I have 3 does, a buckling and a buck( this doesn't include my buckling and doeling still on the bottle and living in the house). I DON'T want any of them bred, especially since the buck is HUGE compared to all my does. My buckling just got banded Tuesday, and I can't wait till they fall off!! I just acquired the buck since he was too "aggressive" to their other goat( which I'm thinking was just a bs excuse to get rid of him, because he's been very nice to all of my other goats), I planned on getting him banded on Tuesday as well but didn't have any bands big enough so he has to wait.

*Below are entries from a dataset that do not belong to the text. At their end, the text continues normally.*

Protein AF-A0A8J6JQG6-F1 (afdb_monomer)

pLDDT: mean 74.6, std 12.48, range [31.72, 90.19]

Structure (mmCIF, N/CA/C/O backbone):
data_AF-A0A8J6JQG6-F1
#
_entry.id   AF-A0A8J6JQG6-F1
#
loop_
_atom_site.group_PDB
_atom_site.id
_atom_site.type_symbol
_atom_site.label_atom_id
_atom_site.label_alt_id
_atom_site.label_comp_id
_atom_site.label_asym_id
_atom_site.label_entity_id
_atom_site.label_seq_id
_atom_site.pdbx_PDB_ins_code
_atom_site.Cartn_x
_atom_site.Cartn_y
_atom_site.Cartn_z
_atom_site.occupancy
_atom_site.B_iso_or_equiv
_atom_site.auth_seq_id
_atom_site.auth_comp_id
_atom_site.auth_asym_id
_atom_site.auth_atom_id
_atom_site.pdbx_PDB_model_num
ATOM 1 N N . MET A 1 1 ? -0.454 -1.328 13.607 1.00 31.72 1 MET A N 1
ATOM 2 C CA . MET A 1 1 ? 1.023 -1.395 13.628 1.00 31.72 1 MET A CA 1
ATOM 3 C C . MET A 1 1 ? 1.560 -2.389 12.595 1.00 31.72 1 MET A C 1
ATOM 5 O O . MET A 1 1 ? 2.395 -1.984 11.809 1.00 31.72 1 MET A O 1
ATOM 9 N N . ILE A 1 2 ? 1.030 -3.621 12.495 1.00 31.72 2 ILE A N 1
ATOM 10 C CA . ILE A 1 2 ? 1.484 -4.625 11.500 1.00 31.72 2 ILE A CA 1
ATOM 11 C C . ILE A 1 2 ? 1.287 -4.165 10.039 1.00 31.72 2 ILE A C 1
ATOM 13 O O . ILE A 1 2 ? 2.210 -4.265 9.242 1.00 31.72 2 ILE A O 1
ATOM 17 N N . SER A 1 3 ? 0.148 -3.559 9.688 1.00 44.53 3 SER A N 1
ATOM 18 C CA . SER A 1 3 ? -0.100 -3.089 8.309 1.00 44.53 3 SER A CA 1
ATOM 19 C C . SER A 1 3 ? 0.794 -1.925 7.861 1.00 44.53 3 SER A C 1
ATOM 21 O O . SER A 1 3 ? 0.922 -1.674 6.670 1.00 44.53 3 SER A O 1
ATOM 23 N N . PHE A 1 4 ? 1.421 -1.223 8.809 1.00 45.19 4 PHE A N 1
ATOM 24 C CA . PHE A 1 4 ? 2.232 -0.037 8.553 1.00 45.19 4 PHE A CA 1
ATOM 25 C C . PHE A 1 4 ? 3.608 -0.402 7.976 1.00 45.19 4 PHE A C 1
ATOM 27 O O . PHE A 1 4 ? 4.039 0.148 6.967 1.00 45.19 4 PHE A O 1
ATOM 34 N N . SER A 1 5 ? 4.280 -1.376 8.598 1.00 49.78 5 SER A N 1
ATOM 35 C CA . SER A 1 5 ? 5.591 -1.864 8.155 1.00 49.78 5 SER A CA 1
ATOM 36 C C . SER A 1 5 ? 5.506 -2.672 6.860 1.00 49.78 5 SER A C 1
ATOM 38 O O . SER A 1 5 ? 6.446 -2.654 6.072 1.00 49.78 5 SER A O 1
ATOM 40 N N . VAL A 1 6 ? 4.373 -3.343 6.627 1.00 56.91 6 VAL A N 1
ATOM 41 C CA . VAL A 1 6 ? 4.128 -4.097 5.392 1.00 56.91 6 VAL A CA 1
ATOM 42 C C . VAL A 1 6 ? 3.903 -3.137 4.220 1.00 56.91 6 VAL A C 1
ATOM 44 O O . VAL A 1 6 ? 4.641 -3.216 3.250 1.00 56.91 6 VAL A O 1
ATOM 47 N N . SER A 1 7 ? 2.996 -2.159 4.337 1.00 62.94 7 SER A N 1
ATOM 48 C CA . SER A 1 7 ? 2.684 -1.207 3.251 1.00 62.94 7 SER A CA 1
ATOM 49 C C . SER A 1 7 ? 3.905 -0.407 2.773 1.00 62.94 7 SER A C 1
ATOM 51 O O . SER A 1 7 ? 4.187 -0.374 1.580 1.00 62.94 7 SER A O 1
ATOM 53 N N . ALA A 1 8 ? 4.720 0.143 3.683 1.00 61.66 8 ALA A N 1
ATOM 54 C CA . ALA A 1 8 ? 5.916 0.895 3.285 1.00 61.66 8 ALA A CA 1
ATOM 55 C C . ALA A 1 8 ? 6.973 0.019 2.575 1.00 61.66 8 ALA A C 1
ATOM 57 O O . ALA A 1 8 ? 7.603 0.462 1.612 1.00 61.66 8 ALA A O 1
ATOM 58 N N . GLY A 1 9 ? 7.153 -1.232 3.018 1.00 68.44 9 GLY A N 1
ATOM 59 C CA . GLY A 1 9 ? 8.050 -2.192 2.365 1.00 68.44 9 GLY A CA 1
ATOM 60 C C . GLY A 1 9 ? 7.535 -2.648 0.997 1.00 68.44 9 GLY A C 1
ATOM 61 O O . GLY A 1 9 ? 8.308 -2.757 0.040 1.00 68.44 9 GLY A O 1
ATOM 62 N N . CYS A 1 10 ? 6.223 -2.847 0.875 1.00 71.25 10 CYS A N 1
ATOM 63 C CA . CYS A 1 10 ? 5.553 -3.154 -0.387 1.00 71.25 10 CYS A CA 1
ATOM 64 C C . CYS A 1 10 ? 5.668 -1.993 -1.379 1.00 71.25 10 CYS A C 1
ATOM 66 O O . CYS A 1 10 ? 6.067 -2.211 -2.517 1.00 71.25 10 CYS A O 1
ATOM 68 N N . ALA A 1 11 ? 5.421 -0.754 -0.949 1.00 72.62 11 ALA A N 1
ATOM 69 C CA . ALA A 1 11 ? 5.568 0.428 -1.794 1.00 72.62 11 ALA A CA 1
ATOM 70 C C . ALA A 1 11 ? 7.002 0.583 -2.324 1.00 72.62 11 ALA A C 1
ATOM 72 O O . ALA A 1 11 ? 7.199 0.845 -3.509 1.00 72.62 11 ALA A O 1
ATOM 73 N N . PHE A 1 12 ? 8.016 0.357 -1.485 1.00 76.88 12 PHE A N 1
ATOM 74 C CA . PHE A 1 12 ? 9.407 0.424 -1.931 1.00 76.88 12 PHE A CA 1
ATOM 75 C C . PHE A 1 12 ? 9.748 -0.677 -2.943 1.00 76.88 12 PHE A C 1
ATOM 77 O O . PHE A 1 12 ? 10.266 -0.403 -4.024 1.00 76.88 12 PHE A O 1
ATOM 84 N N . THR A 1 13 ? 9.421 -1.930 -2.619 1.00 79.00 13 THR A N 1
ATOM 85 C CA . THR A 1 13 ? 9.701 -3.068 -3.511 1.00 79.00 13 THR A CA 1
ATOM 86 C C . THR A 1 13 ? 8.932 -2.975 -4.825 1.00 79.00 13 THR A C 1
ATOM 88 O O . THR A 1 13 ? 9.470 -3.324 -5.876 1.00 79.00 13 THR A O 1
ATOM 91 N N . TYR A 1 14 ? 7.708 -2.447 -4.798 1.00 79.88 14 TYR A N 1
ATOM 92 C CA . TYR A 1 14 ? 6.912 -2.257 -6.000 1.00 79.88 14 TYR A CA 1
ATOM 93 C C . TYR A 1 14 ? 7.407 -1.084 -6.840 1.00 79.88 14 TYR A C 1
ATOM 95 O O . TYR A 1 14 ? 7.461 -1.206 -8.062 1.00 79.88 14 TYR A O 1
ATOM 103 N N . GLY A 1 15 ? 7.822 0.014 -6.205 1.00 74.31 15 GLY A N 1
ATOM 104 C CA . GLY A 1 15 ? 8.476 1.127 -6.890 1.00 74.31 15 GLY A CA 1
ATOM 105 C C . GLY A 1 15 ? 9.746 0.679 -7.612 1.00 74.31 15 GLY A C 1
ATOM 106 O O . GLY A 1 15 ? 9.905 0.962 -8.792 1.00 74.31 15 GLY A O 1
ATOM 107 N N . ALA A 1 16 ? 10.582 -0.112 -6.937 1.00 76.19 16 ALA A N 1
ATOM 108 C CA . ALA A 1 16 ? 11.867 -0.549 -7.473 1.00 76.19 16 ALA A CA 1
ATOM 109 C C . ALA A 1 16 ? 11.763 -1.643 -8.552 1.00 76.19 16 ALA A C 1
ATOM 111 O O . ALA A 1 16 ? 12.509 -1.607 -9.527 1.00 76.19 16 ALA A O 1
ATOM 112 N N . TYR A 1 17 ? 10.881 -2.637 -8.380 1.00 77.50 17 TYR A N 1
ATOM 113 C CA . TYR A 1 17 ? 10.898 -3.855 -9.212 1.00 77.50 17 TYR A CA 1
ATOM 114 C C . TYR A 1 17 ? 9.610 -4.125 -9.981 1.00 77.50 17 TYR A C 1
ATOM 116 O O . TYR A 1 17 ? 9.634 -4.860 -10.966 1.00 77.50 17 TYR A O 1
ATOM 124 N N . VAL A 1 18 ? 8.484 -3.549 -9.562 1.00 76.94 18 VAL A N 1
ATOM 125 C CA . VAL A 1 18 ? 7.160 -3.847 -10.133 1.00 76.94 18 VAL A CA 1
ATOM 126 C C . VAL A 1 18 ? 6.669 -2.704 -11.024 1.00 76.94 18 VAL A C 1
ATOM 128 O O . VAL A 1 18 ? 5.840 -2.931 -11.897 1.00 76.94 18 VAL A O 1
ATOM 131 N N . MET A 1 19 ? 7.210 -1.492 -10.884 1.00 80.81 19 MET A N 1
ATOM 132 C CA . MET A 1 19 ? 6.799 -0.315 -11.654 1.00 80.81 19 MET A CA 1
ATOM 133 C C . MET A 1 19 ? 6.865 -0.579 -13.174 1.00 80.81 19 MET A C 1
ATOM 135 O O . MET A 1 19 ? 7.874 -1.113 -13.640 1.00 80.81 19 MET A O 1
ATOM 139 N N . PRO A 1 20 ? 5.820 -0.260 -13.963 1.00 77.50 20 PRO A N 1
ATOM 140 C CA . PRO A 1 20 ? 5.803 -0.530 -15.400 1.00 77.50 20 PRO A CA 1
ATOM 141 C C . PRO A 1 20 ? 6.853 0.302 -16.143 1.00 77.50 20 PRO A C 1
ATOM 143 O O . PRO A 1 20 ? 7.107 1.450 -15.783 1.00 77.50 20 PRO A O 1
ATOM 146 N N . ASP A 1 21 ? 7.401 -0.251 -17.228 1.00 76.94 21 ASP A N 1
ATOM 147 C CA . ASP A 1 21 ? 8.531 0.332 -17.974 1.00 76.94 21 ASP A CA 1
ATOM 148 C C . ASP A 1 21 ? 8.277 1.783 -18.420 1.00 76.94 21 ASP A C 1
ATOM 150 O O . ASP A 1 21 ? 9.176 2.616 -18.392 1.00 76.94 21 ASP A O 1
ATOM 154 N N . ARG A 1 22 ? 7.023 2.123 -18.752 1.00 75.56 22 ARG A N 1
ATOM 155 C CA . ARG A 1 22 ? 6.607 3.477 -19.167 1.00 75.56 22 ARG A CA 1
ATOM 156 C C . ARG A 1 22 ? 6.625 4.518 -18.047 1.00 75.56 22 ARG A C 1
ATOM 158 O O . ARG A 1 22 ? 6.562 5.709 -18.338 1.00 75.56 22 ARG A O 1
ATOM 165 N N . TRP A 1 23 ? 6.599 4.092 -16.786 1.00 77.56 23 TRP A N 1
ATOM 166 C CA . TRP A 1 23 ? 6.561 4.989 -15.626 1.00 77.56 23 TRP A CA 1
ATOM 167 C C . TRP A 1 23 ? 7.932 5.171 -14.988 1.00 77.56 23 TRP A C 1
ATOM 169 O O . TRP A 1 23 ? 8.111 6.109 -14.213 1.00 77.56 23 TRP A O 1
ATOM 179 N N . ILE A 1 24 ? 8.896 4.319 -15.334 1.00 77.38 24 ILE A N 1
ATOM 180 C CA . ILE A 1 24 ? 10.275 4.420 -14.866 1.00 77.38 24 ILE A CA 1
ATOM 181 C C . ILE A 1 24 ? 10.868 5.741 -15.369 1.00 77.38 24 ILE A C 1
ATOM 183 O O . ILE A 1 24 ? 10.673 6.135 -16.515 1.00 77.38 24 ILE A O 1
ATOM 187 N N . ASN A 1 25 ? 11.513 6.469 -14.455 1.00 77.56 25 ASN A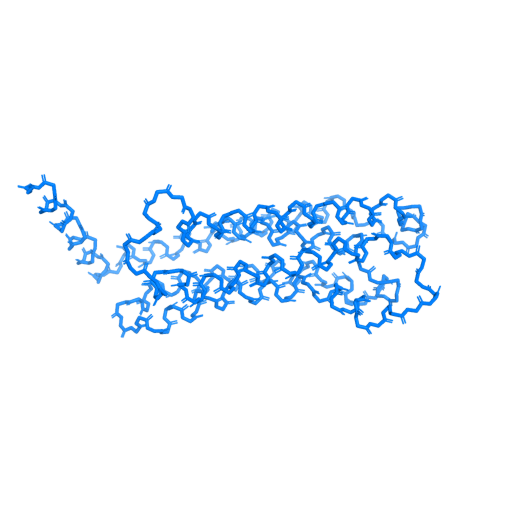 N 1
ATOM 188 C CA . ASN A 1 25 ? 11.981 7.860 -14.598 1.00 77.56 25 ASN A CA 1
ATOM 189 C C . ASN A 1 25 ? 10.887 8.919 -14.847 1.00 77.56 25 ASN A C 1
ATOM 191 O O . ASN A 1 25 ? 11.194 10.090 -15.069 1.00 77.56 25 ASN A O 1
ATOM 195 N N . GLY A 1 26 ? 9.609 8.545 -14.776 1.00 80.56 26 GLY A N 1
ATOM 196 C CA . GLY A 1 26 ? 8.495 9.486 -14.799 1.00 80.56 26 GLY A CA 1
ATOM 197 C C . GLY A 1 26 ? 8.280 10.179 -13.451 1.00 80.56 26 GLY A C 1
ATOM 198 O O . GLY A 1 26 ? 8.746 9.731 -12.402 1.00 80.56 26 GLY A O 1
ATOM 199 N N . THR A 1 27 ? 7.480 11.246 -13.458 1.00 81.06 27 THR A N 1
ATOM 200 C CA . THR A 1 27 ? 7.080 11.968 -12.236 1.00 81.06 27 THR A CA 1
ATOM 201 C C . THR A 1 27 ? 6.373 11.055 -11.234 1.00 81.06 27 THR A C 1
ATOM 203 O O . THR A 1 27 ? 6.623 11.143 -10.035 1.00 81.06 27 THR A O 1
ATOM 206 N N . PHE A 1 28 ? 5.534 10.130 -11.712 1.00 81.12 28 PHE A N 1
ATOM 207 C CA . PHE A 1 28 ? 4.843 9.174 -10.848 1.00 81.12 28 PHE A CA 1
ATOM 208 C C . PHE A 1 28 ? 5.825 8.286 -10.076 1.00 81.12 28 PHE A C 1
ATOM 210 O O . PHE A 1 28 ? 5.639 8.096 -8.880 1.00 81.12 28 PHE A O 1
ATOM 217 N N . HIS A 1 29 ? 6.898 7.810 -10.715 1.00 80.94 29 HIS A N 1
ATOM 218 C CA . HIS A 1 29 ? 7.908 6.970 -10.067 1.00 80.94 29 HIS A CA 1
ATOM 219 C C . HIS A 1 29 ? 8.642 7.701 -8.942 1.00 80.94 29 HIS A C 1
ATOM 221 O O . HIS A 1 29 ? 8.753 7.164 -7.843 1.00 80.94 29 HIS A O 1
ATOM 227 N N . GLN A 1 30 ? 9.029 8.959 -9.166 1.00 79.50 30 GLN A N 1
ATOM 228 C CA . GLN A 1 30 ? 9.729 9.768 -8.162 1.00 79.50 30 GLN A CA 1
ATOM 229 C C . GLN A 1 30 ? 8.852 10.123 -6.951 1.00 79.50 30 GLN A C 1
ATOM 231 O O . GLN A 1 30 ? 9.328 10.138 -5.816 1.00 79.50 30 GLN A O 1
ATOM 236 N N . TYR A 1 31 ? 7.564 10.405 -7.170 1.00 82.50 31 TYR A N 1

I'm having a hard time keeping them separated and just need to know what to watch out for. I'm most concerned about my Pygmy doe since she's tiny and the buck is a big Nubian cross. My goats are just( expensive) pets and don't really plan on breeding. I may breed my lamancha when she comes in but to a smaller buck( she's mean to the other goats and I wouldn't mind for her to have a "friend"). So yeah, how do I tell when they go into heat?


----------



## enchantedgoats (Jun 2, 2013)

well, since you have a buck it shouldnt be that hard. the does will line up at the buck fence and flag their tails rapidly. the buck will be going crazy on the other side. there will be alot of vocalizing by the buck and alot of lip curling. the girls will stand for other does to mount her. trust me you will know. we sell babies in the spring and it does help with the feed costs for the year. my sister had goats and used to put a sign on her lawn "give your Mom a kid for Mother's Day" never had any leftovers from that!


----------



## Cactus_Acres (Sep 24, 2013)

My doe right now is peeing everywhere. She is one to show the mucus too. She isn't a strong flagger, though that may have changed this morning (last heat she didn't). She is also super pissy with the other little girls. One of them is in heat too, and is pushing her buttons. Is the buck in rut? If so, have you considered getting a stinky buck rag with his rutty scent on it? If you do breed the Lamancha, that might come in handy, though having wethers might work anyway (I don't have any boys).


----------



## CrookedTreeCheryl (Jan 31, 2013)

We have one doe who blubbers like a buck! The others stand at the fence separating the pastures, backing their butts up to the fence and flagging. One chases all the other does away from the fence as well.


----------



## brokenbeauregard (Jul 27, 2013)

Is there anything I can give them that will cause them to miscarry but not harm them? I don't want any of them to be bred, especially my nig dwarf are Pygmy. The buck is a very large Nubian cross. No, I did not put them together, he keeps busting loose from everything I try to contain him with


----------



## mmiller (Apr 3, 2012)

If he has gotten outta his pen an in with the does consider them bred. You can give them lute I believe you have to wait 14 days before giving it. Also your does can get bred thur the fence as well.


----------



## MsScamp (Feb 1, 2010)

Can I ask why you acquired this buck if you don't want your does bred?


----------



## brokenbeauregard (Jul 27, 2013)

I rescued the buck, he had no one else to take him. He had always been penned up where he came from without a problem so I thought my pen, which is way sturdy than the one he came from, would hold him. My pen is 4' high at its lowest and has no holes so I'm thinking he's got to be climbing or jumping out. He was also supposed to be banded right after he came but my neighbor, who came and did my buckling, was out of the bigger bands that would be needed to do him, so I'm waiting for him to get some more and come do him. He's a nice goat and I plan to keep him as a pet, once he's wethered. If he was registered, or even pure bred, I might have considered keeping him as a buck, because he has a great disposition and he's super handsome, but he's not. I was told he's Nubian but his ears say otherwise


----------



## MsScamp (Feb 1, 2010)

I see.


----------